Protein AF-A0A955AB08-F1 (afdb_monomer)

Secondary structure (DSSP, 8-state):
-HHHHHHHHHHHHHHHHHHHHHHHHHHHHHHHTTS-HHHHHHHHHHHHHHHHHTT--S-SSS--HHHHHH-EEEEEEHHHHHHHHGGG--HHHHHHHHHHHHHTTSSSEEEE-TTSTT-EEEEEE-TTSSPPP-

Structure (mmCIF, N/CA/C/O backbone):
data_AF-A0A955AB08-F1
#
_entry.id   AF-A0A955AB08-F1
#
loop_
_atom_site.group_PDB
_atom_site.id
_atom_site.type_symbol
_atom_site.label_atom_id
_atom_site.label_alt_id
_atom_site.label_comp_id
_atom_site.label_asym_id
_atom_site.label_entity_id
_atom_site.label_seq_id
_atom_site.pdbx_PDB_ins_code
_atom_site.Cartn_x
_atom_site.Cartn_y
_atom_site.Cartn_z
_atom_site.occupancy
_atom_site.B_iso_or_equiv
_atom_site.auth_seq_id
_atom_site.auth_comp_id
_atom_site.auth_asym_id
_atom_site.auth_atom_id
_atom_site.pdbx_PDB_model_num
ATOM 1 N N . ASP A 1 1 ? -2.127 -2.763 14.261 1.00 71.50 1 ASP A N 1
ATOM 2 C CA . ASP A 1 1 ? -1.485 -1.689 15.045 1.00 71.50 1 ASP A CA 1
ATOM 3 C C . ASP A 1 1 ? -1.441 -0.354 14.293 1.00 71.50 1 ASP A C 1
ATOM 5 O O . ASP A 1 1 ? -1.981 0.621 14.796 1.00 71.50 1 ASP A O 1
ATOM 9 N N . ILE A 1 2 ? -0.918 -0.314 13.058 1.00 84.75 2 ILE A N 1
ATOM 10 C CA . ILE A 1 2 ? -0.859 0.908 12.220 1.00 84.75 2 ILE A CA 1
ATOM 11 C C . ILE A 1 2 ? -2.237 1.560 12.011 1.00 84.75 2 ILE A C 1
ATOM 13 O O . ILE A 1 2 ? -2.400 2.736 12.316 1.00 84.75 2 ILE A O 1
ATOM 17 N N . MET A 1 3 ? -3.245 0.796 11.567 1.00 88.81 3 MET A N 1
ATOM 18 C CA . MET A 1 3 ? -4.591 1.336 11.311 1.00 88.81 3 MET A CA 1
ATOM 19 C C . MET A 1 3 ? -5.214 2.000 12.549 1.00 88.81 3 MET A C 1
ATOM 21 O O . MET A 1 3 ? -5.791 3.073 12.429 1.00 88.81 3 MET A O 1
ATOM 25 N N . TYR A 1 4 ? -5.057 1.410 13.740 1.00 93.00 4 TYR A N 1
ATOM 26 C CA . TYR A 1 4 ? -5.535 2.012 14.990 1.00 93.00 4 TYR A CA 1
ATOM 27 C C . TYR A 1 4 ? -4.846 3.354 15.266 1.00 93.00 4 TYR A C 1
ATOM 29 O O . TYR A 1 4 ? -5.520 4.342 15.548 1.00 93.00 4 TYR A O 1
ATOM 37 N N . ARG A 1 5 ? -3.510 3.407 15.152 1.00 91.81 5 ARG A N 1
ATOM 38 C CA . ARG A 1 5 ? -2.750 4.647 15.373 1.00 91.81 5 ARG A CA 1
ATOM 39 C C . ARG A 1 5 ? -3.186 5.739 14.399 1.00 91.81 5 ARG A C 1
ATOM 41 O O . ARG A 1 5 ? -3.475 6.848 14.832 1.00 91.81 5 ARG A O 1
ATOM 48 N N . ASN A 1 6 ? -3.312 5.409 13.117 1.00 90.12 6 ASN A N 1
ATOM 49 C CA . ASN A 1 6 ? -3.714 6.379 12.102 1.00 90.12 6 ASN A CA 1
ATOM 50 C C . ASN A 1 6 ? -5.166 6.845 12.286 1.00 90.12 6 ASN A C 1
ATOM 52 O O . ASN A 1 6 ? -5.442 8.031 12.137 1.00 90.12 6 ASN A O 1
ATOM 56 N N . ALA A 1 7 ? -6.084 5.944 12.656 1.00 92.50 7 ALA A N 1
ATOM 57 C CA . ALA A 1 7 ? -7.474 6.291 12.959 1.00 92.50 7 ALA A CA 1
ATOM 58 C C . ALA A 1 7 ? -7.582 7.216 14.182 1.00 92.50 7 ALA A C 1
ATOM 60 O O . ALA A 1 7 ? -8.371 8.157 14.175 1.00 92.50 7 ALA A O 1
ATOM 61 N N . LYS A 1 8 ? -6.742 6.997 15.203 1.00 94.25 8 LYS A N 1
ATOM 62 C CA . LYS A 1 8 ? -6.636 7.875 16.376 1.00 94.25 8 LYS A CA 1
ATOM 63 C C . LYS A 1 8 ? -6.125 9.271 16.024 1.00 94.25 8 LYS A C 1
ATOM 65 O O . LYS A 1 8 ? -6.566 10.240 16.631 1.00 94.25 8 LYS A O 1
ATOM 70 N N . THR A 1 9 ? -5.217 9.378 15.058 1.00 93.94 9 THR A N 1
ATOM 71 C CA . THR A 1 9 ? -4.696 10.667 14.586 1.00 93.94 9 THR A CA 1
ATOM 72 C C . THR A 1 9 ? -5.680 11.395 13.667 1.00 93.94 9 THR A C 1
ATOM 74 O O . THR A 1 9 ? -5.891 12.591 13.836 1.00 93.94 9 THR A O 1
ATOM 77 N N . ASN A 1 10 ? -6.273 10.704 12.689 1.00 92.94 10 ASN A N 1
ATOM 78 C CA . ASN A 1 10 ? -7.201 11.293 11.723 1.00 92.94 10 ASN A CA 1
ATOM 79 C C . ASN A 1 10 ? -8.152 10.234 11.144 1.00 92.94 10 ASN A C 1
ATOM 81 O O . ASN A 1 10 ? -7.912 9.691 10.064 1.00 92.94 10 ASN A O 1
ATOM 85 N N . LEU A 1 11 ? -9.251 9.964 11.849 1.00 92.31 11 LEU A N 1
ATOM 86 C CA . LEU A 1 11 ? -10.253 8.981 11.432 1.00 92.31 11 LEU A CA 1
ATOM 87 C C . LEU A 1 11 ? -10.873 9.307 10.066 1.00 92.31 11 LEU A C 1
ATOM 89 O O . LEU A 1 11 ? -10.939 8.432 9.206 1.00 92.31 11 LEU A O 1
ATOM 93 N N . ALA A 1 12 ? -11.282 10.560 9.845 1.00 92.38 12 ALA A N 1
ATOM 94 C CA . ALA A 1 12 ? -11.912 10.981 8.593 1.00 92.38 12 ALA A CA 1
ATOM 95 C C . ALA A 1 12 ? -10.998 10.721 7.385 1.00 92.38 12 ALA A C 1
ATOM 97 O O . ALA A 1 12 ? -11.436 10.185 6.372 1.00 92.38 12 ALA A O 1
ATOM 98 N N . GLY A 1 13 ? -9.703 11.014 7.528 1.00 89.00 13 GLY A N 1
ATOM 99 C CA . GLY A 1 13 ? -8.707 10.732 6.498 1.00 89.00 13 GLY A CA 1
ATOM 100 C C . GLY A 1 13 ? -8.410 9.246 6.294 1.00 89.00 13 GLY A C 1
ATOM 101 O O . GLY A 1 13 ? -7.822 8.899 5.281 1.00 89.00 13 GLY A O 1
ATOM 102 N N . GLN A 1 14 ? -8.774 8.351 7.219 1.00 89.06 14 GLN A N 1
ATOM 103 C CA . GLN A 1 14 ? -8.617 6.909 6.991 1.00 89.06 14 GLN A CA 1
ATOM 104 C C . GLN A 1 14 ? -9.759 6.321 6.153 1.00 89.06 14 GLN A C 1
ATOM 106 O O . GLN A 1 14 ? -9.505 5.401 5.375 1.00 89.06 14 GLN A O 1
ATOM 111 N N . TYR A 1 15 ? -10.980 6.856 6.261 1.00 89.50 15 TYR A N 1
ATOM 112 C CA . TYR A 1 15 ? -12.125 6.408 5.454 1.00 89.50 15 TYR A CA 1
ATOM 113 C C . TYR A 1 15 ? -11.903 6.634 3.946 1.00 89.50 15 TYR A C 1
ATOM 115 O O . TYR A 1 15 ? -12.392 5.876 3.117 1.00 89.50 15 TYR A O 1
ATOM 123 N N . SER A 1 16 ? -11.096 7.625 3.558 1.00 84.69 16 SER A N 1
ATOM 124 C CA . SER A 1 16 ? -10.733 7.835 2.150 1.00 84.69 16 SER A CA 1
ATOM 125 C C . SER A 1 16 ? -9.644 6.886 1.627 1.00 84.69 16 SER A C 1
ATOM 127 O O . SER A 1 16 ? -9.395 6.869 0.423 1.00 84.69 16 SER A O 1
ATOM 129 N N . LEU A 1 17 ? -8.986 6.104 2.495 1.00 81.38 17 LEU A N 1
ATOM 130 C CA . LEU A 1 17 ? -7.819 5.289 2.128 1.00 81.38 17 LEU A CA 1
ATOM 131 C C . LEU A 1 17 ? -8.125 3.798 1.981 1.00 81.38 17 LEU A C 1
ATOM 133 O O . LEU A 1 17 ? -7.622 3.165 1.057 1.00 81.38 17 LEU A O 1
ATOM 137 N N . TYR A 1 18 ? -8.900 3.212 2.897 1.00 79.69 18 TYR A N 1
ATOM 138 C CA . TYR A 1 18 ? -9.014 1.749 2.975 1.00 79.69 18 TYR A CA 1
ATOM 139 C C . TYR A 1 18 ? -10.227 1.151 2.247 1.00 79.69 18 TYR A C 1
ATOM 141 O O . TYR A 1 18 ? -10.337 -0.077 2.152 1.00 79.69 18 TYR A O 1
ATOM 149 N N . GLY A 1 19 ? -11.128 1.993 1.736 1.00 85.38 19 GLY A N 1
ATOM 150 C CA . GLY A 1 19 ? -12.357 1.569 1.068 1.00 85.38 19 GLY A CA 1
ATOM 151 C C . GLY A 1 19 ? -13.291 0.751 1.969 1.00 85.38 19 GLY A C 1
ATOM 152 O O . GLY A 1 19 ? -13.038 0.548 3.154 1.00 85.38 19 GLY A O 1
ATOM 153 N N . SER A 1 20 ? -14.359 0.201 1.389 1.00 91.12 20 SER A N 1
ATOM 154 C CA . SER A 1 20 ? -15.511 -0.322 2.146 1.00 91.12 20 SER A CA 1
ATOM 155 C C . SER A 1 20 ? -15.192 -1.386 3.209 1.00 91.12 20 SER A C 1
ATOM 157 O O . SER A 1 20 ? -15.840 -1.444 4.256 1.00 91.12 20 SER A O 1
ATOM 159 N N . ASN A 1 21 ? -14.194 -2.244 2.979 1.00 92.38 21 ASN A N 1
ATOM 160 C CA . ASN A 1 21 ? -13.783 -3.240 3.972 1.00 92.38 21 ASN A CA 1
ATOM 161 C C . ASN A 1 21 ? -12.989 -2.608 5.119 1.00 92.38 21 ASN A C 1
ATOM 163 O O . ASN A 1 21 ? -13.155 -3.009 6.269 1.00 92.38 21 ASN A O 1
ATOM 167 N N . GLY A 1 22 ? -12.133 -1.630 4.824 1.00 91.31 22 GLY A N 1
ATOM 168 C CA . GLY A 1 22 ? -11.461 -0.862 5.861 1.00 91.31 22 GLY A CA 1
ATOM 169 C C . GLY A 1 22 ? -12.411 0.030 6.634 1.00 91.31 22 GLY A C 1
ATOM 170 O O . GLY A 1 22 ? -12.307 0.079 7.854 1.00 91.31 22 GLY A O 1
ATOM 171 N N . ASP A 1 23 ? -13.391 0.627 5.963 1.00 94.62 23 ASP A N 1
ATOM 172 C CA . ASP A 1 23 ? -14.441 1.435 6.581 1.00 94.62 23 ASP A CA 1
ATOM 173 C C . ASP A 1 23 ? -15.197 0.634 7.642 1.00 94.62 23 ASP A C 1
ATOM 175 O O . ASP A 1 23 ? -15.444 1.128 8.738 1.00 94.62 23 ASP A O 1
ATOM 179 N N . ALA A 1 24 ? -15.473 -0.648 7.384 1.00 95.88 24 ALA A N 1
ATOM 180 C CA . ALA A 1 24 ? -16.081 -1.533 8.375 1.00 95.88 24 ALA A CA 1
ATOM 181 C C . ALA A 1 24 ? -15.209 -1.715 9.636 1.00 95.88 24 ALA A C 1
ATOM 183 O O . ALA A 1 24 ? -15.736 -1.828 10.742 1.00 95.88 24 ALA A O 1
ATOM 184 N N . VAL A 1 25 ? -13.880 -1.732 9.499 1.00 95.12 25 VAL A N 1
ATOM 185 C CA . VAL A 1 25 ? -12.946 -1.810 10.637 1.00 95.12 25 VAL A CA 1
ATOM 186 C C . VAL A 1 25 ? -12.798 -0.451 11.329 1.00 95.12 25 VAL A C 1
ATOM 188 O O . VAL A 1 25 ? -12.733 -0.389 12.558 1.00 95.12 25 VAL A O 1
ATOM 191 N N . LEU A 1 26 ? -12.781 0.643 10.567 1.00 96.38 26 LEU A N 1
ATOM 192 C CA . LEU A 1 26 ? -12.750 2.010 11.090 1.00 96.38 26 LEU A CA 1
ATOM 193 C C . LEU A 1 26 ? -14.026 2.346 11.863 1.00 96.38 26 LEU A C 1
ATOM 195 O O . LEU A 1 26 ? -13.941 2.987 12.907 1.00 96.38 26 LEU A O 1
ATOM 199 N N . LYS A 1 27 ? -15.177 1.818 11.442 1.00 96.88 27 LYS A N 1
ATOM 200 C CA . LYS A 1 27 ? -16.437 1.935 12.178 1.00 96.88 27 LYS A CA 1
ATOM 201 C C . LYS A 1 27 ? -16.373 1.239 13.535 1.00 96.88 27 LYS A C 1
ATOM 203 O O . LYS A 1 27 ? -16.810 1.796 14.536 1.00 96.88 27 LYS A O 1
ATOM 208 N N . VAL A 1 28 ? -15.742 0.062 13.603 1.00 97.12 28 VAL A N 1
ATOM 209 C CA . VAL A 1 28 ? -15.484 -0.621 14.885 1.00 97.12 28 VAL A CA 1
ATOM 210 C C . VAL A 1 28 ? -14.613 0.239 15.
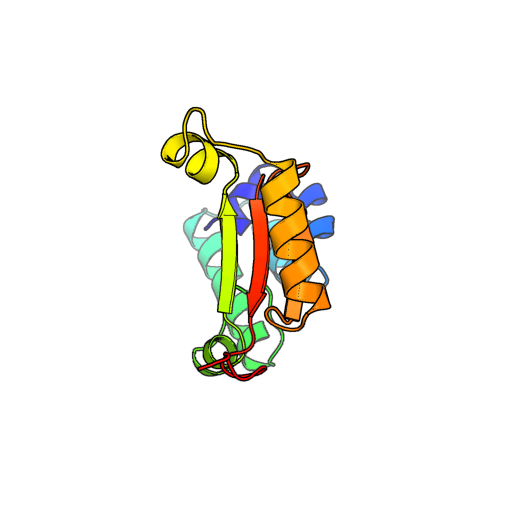798 1.00 97.12 28 VAL A C 1
ATOM 212 O O . VAL A 1 28 ? -14.893 0.319 16.993 1.00 97.12 28 VAL A O 1
ATOM 215 N N . TYR A 1 29 ? -13.582 0.896 15.256 1.00 97.25 29 TYR A N 1
ATOM 216 C CA . TYR A 1 29 ? -12.797 1.864 16.021 1.00 97.25 29 TYR A CA 1
ATOM 217 C C . TYR A 1 29 ? -13.669 3.028 16.505 1.00 97.25 29 TYR A C 1
ATOM 219 O O . TYR A 1 29 ? -13.682 3.318 17.697 1.00 97.25 29 TYR A O 1
ATOM 227 N N . GLU A 1 30 ? -14.419 3.663 15.607 1.00 97.31 30 GLU A N 1
ATOM 228 C CA . GLU A 1 30 ? -15.264 4.821 15.896 1.00 97.31 30 GLU A CA 1
ATOM 229 C C . GLU A 1 30 ? -16.266 4.554 17.024 1.00 97.31 30 GLU A C 1
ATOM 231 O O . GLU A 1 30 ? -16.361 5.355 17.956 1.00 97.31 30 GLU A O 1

____

## TASK ITEM
Looking at the data above, write out exactly the lines that start at the one containing "ATOM 2 C CA" and end at the one containing "ATOM 50 C C"; include both and nothing beyond.

## YOUR RESPONSE
ATOM 2 C CA . ASP A 1 1 ? -1.485 -1.689 15.045 1.00 71.50 1 ASP A CA 1
ATOM 3 C C . ASP A 1 1 ? -1.441 -0.354 14.293 1.00 71.50 1 ASP A C 1
ATOM 5 O O . ASP A 1 1 ? -1.981 0.621 14.796 1.00 71.50 1 ASP A O 1
ATOM 9 N N . ILE A 1 2 ? -0.918 -0.314 13.058 1.00 84.75 2 ILE A N 1
ATOM 10 C CA . ILE A 1 2 ? -0.859 0.908 12.220 1.00 84.75 2 ILE A CA 1
ATOM 11 C C . ILE A 1 2 ? -2.237 1.560 12.011 1.00 84.75 2 ILE A C 1
ATOM 13 O O . ILE A 1 2 ? -2.400 2.736 12.316 1.00 84.75 2 ILE A O 1
ATOM 17 N N . MET A 1 3 ? -3.245 0.796 11.567 1.00 88.81 3 MET A N 1
ATOM 18 C CA . MET A 1 3 ? -4.591 1.336 11.311 1.00 88.81 3 MET A CA 1
ATOM 19 C C . MET A 1 3 ? -5.214 2.000 12.549 1.00 88.81 3 MET A C 1
ATOM 21 O O . MET A 1 3 ? -5.791 3.073 12.429 1.00 88.81 3 MET A O 1
ATOM 25 N N . TYR A 1 4 ? -5.057 1.410 13.740 1.00 93.00 4 TYR A N 1
ATOM 26 C CA . TYR A 1 4 ? -5.535 2.012 14.990 1.00 93.00 4 TYR A CA 1
ATOM 27 C C . TYR A 1 4 ? -4.846 3.354 15.266 1.00 93.00 4 TYR A C 1
ATOM 29 O O . TYR A 1 4 ? -5.520 4.342 15.548 1.00 93.00 4 TYR A O 1
ATOM 37 N N . ARG A 1 5 ? -3.510 3.407 15.152 1.00 91.81 5 ARG A N 1
ATOM 38 C CA . ARG A 1 5 ? -2.750 4.647 15.373 1.00 91.81 5 ARG A CA 1
ATOM 39 C C . ARG A 1 5 ? -3.186 5.739 14.399 1.00 91.81 5 ARG A C 1
ATOM 41 O O . ARG A 1 5 ? -3.475 6.848 14.832 1.00 91.81 5 ARG A O 1
ATOM 48 N N . ASN A 1 6 ? -3.312 5.409 13.117 1.00 90.12 6 ASN A N 1
ATOM 49 C CA . ASN A 1 6 ? -3.714 6.379 12.102 1.00 90.12 6 ASN A CA 1
ATOM 50 C C . ASN A 1 6 ? -5.166 6.845 12.286 1.00 90.12 6 ASN A C 1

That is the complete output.